A particularly common approach to early maps assumes that the early map is a repository of information relating to the time when it was compiled, a simple quarry awaiting exploitation by the modern researcher. Early topographical maps, the printed regional or county maps of the sixteenth to eighteenth centuries, the precursors of modern official national surveys such as Britain's Ordnance Survey (founded 1791), are often packed with geographical, political, social, and administrative details as well as natural features. Probably, no maps are richer in their content of data from the past than large scale town plans with buildings shown in elevation and used as sources for the topographical history of towns. Maps are also used to study the changing courses of rivers – some, indeed, were drawn at the time for that purpose, with liftup flaps to indicate newly cut off meanders – and maps made originally for navigation are scrutinized in the study of environmental change for the coastal and estuarine features (human and natural). However, none of these maps should be used without a thorough understanding of their quality as evidence. Without the essential verification of the map as historical document, the tendency of modern historians to relegate maps, like paintings and other nonverbal sources, to some lower division of evidence than the written word is fully justified.

The Map in History

The arrival of the 'new' history of cartography (see below) gave life to yet another way of looking at early maps.
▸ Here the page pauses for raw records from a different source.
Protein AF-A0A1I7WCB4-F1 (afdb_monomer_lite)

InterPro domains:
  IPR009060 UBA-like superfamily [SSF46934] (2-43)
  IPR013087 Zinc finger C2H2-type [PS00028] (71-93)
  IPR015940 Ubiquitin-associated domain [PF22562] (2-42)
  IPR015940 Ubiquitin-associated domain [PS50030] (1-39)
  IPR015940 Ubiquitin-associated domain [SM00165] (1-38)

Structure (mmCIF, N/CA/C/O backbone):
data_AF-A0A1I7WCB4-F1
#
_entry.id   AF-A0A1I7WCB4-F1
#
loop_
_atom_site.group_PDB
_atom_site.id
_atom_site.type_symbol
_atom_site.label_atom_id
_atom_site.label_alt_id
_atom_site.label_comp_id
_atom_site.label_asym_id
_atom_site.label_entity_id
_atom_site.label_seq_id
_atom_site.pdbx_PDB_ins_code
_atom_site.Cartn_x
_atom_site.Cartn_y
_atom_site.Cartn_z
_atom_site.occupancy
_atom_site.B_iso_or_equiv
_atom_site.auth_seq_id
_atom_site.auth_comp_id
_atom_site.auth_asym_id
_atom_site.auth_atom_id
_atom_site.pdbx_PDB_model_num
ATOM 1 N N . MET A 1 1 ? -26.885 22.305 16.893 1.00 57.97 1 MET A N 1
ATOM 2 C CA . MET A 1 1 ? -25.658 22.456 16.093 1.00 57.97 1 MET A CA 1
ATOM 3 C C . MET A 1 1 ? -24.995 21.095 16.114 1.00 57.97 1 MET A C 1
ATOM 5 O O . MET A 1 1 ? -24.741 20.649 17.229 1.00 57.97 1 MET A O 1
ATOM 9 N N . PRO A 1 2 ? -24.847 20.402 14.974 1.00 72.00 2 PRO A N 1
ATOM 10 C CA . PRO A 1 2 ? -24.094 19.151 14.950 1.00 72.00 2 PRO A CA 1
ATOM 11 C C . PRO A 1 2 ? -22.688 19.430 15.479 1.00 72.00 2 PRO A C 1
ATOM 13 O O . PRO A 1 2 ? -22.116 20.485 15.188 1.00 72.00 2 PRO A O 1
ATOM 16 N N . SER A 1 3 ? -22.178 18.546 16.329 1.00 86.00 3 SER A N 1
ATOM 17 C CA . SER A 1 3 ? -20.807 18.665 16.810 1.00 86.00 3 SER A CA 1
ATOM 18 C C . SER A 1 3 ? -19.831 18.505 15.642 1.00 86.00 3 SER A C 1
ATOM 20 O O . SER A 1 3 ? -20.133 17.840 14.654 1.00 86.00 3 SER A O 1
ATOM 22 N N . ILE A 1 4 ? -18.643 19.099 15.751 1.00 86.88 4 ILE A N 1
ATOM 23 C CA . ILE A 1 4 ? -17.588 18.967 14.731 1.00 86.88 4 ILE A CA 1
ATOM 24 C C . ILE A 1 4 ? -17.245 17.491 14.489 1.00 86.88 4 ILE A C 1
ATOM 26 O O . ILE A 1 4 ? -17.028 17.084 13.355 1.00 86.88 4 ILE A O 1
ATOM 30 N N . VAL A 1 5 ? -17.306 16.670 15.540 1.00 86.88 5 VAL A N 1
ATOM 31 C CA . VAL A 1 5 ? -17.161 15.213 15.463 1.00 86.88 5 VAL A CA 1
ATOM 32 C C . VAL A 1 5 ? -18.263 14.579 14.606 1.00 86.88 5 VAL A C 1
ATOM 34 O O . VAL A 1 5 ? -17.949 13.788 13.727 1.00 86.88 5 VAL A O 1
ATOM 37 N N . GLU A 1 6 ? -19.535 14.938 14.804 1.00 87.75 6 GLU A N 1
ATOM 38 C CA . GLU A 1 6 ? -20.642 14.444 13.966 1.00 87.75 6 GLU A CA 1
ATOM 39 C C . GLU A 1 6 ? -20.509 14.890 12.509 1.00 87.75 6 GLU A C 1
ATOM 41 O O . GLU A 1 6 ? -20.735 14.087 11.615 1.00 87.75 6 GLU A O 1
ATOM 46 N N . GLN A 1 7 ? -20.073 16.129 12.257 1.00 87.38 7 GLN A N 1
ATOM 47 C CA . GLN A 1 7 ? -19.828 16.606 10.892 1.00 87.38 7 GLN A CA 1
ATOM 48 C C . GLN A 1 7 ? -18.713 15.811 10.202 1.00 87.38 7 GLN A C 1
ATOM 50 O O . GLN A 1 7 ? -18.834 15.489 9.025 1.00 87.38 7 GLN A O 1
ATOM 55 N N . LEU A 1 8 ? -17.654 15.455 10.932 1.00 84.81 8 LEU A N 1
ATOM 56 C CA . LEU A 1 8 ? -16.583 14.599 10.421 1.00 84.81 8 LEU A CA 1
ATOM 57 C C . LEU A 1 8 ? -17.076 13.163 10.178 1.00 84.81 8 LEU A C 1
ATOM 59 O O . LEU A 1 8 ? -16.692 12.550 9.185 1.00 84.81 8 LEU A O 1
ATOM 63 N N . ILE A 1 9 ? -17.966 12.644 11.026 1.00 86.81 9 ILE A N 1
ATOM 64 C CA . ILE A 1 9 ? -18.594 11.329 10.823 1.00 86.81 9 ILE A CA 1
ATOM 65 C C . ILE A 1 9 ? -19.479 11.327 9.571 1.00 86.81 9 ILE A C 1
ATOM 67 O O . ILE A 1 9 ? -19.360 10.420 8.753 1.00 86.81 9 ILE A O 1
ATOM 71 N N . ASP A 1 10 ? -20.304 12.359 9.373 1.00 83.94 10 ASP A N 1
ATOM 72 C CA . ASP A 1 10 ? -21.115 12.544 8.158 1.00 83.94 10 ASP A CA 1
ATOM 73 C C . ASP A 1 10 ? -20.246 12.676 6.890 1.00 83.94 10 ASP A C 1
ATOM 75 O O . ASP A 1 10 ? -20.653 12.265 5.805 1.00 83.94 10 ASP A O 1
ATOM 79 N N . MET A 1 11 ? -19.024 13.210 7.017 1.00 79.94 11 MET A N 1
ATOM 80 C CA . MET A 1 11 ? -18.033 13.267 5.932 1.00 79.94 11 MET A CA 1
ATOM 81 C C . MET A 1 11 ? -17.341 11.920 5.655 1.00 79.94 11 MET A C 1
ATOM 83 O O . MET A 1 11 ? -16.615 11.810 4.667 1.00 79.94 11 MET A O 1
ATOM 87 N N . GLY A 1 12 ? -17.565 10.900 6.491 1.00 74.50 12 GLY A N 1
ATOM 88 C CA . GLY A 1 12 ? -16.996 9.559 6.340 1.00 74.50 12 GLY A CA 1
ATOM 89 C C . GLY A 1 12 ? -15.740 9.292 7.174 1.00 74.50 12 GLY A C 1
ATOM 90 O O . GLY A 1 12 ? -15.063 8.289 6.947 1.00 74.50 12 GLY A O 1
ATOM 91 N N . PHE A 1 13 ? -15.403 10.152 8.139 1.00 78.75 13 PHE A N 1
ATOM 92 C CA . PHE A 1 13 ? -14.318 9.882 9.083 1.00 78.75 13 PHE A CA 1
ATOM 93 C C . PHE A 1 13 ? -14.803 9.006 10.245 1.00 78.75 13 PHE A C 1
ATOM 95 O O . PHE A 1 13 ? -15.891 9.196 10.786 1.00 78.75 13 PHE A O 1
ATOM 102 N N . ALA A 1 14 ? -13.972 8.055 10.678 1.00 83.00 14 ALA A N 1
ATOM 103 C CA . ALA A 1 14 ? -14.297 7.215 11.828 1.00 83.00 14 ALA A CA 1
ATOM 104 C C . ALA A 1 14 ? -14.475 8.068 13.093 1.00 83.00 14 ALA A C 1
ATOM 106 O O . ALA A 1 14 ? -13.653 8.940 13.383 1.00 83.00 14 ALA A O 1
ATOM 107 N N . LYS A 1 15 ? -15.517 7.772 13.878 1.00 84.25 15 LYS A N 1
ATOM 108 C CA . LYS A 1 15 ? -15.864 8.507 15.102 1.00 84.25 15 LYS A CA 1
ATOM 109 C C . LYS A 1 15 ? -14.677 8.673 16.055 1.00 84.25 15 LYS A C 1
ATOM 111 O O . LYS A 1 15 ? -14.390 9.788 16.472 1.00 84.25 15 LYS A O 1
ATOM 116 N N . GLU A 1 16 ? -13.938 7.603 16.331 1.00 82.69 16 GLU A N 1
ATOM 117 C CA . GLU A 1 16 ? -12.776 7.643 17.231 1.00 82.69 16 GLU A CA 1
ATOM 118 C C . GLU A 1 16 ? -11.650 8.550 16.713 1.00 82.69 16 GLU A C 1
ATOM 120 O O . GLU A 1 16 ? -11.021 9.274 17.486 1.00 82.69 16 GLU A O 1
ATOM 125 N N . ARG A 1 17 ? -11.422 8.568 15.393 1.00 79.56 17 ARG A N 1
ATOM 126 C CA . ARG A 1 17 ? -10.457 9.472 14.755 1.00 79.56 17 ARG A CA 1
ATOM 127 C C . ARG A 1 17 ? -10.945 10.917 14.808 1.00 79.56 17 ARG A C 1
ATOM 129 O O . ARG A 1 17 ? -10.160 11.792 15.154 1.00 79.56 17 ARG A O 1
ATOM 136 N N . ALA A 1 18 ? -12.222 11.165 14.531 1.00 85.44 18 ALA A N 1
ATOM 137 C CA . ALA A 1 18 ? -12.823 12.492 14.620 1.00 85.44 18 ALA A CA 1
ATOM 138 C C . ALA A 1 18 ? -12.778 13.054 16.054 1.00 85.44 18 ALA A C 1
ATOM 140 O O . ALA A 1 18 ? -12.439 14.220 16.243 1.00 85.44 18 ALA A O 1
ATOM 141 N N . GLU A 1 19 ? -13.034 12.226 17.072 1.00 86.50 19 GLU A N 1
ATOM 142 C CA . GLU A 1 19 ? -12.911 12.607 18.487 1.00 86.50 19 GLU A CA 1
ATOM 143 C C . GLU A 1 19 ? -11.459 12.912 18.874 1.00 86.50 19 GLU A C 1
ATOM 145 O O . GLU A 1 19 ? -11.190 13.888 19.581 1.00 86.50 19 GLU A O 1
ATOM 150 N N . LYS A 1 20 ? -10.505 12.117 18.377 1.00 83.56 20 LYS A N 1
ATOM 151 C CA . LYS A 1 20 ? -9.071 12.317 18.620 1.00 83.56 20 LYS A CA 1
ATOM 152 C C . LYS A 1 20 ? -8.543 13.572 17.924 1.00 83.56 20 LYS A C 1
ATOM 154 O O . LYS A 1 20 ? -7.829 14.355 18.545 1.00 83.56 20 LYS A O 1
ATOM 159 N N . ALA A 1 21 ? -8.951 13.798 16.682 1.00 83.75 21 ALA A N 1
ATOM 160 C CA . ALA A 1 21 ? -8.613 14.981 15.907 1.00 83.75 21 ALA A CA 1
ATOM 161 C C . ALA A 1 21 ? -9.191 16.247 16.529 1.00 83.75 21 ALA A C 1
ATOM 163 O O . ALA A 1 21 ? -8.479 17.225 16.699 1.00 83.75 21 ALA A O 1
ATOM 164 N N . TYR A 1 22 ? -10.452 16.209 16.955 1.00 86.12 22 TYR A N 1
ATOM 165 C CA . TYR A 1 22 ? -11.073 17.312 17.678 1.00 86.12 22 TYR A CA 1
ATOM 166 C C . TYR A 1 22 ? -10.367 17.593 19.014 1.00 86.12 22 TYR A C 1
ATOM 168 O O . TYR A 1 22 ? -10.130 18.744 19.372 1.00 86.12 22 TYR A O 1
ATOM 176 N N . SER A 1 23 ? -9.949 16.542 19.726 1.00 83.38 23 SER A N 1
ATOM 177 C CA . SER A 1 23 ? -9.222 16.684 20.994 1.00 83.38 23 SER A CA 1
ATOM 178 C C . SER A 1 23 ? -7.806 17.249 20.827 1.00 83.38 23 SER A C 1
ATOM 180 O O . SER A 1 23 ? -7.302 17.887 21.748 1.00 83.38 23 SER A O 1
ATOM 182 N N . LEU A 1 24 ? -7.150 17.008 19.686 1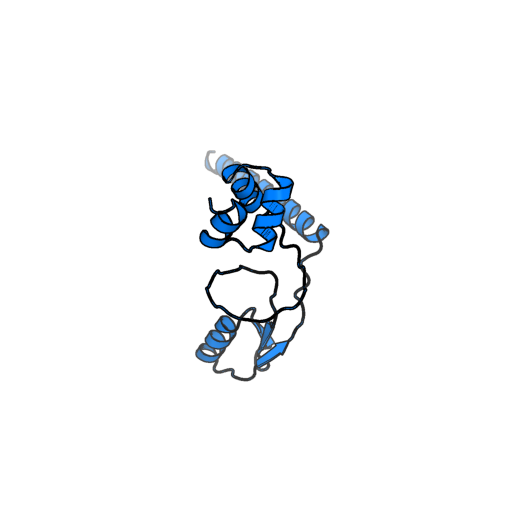.00 81.19 24 LEU A N 1
ATOM 183 C CA . LEU A 1 24 ? -5.762 17.418 19.433 1.00 81.19 24 LEU A CA 1
ATOM 184 C C . LEU A 1 24 ? -5.654 18.725 18.642 1.00 81.19 24 LEU A C 1
ATOM 186 O O . LEU A 1 24 ? -4.775 19.536 18.926 1.00 81.19 24 LEU A O 1
ATOM 190 N N . ALA A 1 25 ? -6.534 18.930 17.665 1.00 79.62 25 ALA A N 1
ATOM 191 C CA . ALA A 1 25 ? -6.524 20.078 16.768 1.00 79.62 25 ALA A CA 1
ATOM 192 C C . ALA A 1 25 ? -7.395 21.250 17.257 1.00 79.62 25 ALA A C 1
ATOM 194 O O . ALA A 1 25 ? -7.132 22.391 16.880 1.00 79.62 25 ALA A O 1
ATOM 195 N N . GLY A 1 26 ? -8.389 20.999 18.121 1.00 68.19 26 GLY A N 1
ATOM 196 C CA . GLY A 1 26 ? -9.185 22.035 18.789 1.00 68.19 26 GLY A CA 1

The emphasis placed in the last decades of the twentieth century on attempting to understand the map in its contemporary context – how it was made, why it was made, for whom, and to what purpose or effect – encouraged (especially in the 1980s and 1990s) the study of early maps as expressions of power and as instruments of control, either intentional or subliminal. While there are circumstances in which maps have indubitably had a significant and tangible impact on people's lives – in border definition (or lack of definition), in the consolidation of state control over land through cadastral mapping (or private control over landed property through estate mapping), in the manipulation of maps for political or religious (or, these days, commercial) propaganda – there has been a tendency to assume, rather than document, the power of maps and to overlook the point that every map, like every word, has some power ofcommunication, whether in a textbook, exegetical treatise, or in a newspaper or on television. Indeed, a judiciously simplified, or diagrammatic, map may be more effective than the written text.